Restate word for word the lines of the entries below, starting with the line that holds "ATOM 3 C C ." and ending with the line that holds "ATOM 15 N N", and no others.
━━ Available data
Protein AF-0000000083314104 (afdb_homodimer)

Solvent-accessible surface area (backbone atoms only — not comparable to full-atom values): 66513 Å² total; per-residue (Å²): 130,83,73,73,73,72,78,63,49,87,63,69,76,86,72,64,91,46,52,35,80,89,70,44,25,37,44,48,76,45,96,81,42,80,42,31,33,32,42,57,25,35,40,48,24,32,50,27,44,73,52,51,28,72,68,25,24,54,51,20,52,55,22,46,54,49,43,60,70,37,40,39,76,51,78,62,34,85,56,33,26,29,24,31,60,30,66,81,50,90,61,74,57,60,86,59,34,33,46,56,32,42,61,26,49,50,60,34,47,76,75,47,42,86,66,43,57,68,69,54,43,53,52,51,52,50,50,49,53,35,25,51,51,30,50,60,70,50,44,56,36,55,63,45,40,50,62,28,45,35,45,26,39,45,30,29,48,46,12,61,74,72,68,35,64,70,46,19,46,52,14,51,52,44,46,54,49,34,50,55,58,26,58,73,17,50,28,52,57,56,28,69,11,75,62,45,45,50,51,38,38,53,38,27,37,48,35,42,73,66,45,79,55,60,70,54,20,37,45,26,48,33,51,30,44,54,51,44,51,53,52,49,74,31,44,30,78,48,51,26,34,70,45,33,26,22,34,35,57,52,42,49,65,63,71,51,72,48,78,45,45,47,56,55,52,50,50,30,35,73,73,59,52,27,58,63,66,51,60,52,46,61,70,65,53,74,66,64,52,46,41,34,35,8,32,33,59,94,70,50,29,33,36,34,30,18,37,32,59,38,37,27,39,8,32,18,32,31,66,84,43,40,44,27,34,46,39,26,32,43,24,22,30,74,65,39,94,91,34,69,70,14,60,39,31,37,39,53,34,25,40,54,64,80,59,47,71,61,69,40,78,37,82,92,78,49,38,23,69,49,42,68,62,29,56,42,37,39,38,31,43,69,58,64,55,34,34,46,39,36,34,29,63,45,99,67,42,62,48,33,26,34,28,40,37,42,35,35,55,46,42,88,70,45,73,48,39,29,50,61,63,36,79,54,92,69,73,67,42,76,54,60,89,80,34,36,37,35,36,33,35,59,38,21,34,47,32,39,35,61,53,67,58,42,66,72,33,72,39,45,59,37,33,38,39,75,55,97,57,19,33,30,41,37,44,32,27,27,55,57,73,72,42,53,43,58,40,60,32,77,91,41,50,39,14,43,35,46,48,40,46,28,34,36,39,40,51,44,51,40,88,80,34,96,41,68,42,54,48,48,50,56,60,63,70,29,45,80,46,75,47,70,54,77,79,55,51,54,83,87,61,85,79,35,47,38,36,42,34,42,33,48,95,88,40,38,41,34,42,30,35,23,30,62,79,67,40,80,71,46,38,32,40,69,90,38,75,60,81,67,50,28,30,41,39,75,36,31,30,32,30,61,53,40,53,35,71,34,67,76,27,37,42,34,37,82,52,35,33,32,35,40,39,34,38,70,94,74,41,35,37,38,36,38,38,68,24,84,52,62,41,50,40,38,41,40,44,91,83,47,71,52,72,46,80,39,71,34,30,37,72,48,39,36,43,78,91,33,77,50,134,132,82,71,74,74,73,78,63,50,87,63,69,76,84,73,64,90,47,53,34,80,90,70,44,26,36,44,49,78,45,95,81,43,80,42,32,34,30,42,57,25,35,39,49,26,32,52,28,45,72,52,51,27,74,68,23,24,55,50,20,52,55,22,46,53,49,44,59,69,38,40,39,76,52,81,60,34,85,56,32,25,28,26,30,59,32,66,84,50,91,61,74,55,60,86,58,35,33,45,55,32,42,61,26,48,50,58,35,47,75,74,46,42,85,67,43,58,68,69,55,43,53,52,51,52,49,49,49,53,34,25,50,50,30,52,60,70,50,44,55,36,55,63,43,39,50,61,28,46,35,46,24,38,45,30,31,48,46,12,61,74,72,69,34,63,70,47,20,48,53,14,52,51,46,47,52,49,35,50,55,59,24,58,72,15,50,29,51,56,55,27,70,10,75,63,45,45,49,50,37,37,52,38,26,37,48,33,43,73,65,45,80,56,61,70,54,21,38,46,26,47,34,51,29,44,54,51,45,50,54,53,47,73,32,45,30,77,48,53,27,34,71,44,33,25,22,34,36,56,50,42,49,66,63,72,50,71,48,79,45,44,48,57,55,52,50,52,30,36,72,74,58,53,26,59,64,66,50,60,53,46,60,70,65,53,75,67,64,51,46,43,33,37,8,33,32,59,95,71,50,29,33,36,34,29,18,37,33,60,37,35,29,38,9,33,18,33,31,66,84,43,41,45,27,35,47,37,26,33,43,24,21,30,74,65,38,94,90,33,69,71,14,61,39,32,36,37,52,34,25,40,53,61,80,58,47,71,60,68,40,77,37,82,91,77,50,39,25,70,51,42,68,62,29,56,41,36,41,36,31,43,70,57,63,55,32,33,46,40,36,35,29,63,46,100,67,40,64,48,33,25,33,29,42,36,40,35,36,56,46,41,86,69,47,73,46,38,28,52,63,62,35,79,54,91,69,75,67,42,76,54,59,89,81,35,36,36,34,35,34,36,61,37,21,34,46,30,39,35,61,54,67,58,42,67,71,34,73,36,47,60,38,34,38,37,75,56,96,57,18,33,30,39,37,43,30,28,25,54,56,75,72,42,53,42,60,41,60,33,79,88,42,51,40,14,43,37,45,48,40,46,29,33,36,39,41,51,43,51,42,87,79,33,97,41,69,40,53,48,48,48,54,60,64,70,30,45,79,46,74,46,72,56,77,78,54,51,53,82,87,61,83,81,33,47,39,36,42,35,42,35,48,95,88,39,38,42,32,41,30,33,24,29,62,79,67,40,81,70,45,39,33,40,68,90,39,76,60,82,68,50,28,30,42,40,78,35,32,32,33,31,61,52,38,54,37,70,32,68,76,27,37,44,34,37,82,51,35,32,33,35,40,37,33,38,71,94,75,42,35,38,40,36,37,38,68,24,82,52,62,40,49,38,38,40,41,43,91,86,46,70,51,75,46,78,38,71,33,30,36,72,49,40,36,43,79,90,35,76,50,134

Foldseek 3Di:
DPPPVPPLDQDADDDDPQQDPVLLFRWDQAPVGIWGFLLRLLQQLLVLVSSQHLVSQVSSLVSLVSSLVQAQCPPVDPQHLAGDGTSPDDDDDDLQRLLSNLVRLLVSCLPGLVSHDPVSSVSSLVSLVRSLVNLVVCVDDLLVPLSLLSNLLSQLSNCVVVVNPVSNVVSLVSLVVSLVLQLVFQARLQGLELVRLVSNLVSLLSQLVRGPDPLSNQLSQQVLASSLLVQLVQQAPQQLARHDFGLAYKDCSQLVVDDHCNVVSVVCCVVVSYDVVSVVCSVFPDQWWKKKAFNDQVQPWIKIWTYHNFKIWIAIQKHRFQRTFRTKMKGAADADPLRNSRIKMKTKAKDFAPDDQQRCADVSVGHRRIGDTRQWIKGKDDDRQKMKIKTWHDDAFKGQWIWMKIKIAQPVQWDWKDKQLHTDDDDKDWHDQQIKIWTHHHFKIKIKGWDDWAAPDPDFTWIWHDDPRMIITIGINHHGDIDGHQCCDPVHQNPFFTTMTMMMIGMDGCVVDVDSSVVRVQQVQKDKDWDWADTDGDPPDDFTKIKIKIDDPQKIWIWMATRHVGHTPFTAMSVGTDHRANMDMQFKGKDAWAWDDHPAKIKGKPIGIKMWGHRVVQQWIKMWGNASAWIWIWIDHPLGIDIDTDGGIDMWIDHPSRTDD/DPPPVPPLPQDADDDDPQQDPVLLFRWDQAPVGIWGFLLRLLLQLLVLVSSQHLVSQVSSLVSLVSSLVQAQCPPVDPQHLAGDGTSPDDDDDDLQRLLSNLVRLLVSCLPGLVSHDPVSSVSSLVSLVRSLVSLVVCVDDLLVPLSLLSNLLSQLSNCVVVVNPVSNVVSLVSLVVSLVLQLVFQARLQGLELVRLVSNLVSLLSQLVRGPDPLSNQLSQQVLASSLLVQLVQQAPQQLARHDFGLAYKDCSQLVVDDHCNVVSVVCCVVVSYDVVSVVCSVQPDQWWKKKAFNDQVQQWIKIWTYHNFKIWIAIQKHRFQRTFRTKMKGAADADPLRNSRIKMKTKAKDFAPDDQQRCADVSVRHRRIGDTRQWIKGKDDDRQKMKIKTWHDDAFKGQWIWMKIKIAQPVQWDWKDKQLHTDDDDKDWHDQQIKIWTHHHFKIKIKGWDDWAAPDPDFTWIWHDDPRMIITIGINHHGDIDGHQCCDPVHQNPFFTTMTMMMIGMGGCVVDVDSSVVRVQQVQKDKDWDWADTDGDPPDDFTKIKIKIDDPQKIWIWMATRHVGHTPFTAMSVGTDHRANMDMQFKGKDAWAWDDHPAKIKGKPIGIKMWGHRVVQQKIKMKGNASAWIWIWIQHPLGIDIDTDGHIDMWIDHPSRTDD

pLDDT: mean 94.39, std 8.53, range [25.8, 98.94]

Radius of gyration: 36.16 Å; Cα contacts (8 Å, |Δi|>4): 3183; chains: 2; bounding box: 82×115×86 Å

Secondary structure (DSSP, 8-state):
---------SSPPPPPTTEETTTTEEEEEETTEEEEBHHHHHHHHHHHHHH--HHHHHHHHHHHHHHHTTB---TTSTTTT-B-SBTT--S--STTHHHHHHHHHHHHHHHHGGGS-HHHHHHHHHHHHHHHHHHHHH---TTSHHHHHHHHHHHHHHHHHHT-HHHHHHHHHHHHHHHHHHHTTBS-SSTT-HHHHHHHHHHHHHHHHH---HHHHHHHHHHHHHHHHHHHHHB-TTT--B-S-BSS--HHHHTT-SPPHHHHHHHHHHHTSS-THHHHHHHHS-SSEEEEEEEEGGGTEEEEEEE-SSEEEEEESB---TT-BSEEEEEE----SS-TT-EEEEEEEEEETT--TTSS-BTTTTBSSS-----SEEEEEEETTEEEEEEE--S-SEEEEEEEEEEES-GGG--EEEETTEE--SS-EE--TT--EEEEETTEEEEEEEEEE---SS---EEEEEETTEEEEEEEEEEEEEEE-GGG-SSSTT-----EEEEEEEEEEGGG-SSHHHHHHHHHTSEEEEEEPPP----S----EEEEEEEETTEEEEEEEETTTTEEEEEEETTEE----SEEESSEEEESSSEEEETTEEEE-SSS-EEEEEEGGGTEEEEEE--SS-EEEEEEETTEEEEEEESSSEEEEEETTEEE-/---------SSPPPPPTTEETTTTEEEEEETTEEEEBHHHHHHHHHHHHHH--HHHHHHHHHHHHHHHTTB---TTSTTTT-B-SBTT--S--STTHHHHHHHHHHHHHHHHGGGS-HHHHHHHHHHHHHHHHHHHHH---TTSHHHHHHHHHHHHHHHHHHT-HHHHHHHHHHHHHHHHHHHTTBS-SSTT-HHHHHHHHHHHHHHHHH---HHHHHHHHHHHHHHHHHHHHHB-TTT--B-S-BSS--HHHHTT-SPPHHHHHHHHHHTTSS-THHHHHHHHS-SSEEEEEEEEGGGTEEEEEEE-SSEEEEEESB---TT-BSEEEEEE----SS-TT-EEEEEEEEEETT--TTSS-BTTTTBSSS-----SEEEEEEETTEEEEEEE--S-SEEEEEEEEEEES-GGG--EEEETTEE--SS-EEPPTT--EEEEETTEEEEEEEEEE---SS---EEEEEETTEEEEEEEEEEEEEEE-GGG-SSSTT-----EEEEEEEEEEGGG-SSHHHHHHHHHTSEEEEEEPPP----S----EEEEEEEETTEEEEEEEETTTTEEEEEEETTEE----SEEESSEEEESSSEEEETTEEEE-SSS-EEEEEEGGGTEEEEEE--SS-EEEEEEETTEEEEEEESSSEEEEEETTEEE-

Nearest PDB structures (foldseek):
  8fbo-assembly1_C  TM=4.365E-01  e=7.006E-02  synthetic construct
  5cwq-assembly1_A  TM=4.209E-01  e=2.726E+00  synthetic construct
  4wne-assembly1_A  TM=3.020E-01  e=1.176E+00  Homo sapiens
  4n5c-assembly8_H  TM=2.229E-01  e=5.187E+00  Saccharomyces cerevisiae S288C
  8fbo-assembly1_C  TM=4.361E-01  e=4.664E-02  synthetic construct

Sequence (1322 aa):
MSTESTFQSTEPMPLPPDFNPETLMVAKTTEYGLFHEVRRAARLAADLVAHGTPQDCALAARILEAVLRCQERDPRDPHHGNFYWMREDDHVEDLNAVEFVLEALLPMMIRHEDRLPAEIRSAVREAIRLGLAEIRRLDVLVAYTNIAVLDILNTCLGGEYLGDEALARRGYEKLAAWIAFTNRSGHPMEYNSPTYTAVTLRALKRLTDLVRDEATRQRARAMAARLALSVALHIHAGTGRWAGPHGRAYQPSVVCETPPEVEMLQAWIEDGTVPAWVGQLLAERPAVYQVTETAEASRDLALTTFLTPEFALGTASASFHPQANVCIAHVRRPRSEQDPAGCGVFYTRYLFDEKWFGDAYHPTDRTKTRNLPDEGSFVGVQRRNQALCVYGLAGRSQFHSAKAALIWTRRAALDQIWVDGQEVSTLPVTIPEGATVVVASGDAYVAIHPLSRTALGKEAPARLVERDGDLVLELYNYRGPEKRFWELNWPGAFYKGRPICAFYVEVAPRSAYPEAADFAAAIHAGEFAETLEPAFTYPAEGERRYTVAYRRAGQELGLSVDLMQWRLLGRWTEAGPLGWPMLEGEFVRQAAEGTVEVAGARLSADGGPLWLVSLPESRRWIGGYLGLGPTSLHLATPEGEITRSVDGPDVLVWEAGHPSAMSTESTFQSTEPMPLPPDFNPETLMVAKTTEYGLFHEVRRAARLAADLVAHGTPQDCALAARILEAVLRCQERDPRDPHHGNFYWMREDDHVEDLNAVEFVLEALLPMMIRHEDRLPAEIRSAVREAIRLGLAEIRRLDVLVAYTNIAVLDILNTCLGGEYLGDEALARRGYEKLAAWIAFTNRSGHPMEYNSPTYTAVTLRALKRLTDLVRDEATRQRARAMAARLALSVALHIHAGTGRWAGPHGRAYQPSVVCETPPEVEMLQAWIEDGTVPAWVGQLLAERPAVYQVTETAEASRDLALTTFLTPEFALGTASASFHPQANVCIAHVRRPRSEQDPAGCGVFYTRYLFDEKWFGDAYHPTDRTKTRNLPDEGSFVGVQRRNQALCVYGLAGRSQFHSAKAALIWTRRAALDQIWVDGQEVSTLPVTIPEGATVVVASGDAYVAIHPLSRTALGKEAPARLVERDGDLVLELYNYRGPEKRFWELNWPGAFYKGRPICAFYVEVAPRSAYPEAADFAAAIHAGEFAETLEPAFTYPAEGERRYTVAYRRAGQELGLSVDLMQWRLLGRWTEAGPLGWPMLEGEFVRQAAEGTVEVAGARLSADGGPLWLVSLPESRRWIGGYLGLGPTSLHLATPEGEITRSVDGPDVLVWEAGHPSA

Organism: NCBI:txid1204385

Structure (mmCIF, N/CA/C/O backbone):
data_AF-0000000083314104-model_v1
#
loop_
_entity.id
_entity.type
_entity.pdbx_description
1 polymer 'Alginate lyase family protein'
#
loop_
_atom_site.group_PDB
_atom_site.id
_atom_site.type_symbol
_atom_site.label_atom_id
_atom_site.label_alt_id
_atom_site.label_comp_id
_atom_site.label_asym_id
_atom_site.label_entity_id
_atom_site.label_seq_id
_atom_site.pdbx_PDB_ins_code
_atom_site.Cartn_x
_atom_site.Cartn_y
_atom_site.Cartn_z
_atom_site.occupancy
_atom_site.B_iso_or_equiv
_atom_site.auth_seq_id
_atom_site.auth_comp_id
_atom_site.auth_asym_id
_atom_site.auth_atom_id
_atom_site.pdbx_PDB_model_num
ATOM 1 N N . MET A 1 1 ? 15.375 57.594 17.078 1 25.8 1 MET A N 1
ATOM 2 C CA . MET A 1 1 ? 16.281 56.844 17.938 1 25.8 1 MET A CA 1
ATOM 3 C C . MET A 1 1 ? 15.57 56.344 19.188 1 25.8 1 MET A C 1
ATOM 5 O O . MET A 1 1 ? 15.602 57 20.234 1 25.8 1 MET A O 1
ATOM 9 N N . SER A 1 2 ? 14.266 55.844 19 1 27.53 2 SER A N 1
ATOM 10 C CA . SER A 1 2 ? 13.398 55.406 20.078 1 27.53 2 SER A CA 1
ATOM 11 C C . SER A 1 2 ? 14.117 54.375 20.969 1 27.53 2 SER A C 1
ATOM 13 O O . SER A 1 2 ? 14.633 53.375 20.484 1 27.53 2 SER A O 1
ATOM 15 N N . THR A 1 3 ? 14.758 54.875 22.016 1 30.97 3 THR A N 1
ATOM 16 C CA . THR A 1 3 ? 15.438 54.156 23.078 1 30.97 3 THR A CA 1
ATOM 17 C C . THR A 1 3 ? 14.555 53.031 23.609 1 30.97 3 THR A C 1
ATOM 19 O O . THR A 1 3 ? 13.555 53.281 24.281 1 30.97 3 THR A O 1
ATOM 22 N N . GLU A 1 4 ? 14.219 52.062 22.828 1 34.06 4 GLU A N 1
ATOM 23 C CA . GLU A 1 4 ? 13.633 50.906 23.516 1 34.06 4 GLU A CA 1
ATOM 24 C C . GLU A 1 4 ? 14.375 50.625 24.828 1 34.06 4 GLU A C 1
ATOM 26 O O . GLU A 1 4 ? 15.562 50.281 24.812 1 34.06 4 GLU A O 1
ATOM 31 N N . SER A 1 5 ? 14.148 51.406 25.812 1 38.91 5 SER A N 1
━━━━
▸ **Expected answer**:
ATOM 3 C C . MET A 1 1 ? 15.57 56.344 19.188 1 25.8 1 MET A C 1
ATOM 5 O O . MET A 1 1 ? 15.602 57 20.234 1 25.8 1 MET A O 1
ATOM 9 N N . SER A 1 2 ? 14.266 55.844 19 1 27.53 2 SER A N 1
ATOM 10 C CA . SER A 1 2 ? 13.398 55.406 20.078 1 27.53 2 SER A CA 1
ATOM 11 C C . SER A 1 2 ? 14.117 54.375 20.969 1 27.53 2 SER A C 1
ATOM 13 O O . SER A 1 2 ? 14.633 53.375 20.484 1 27.53 2 SER A O 1
ATOM 15 N N . THR A 1 3 ? 14.758 54.875 22.016 1 30.97 3 THR A N 1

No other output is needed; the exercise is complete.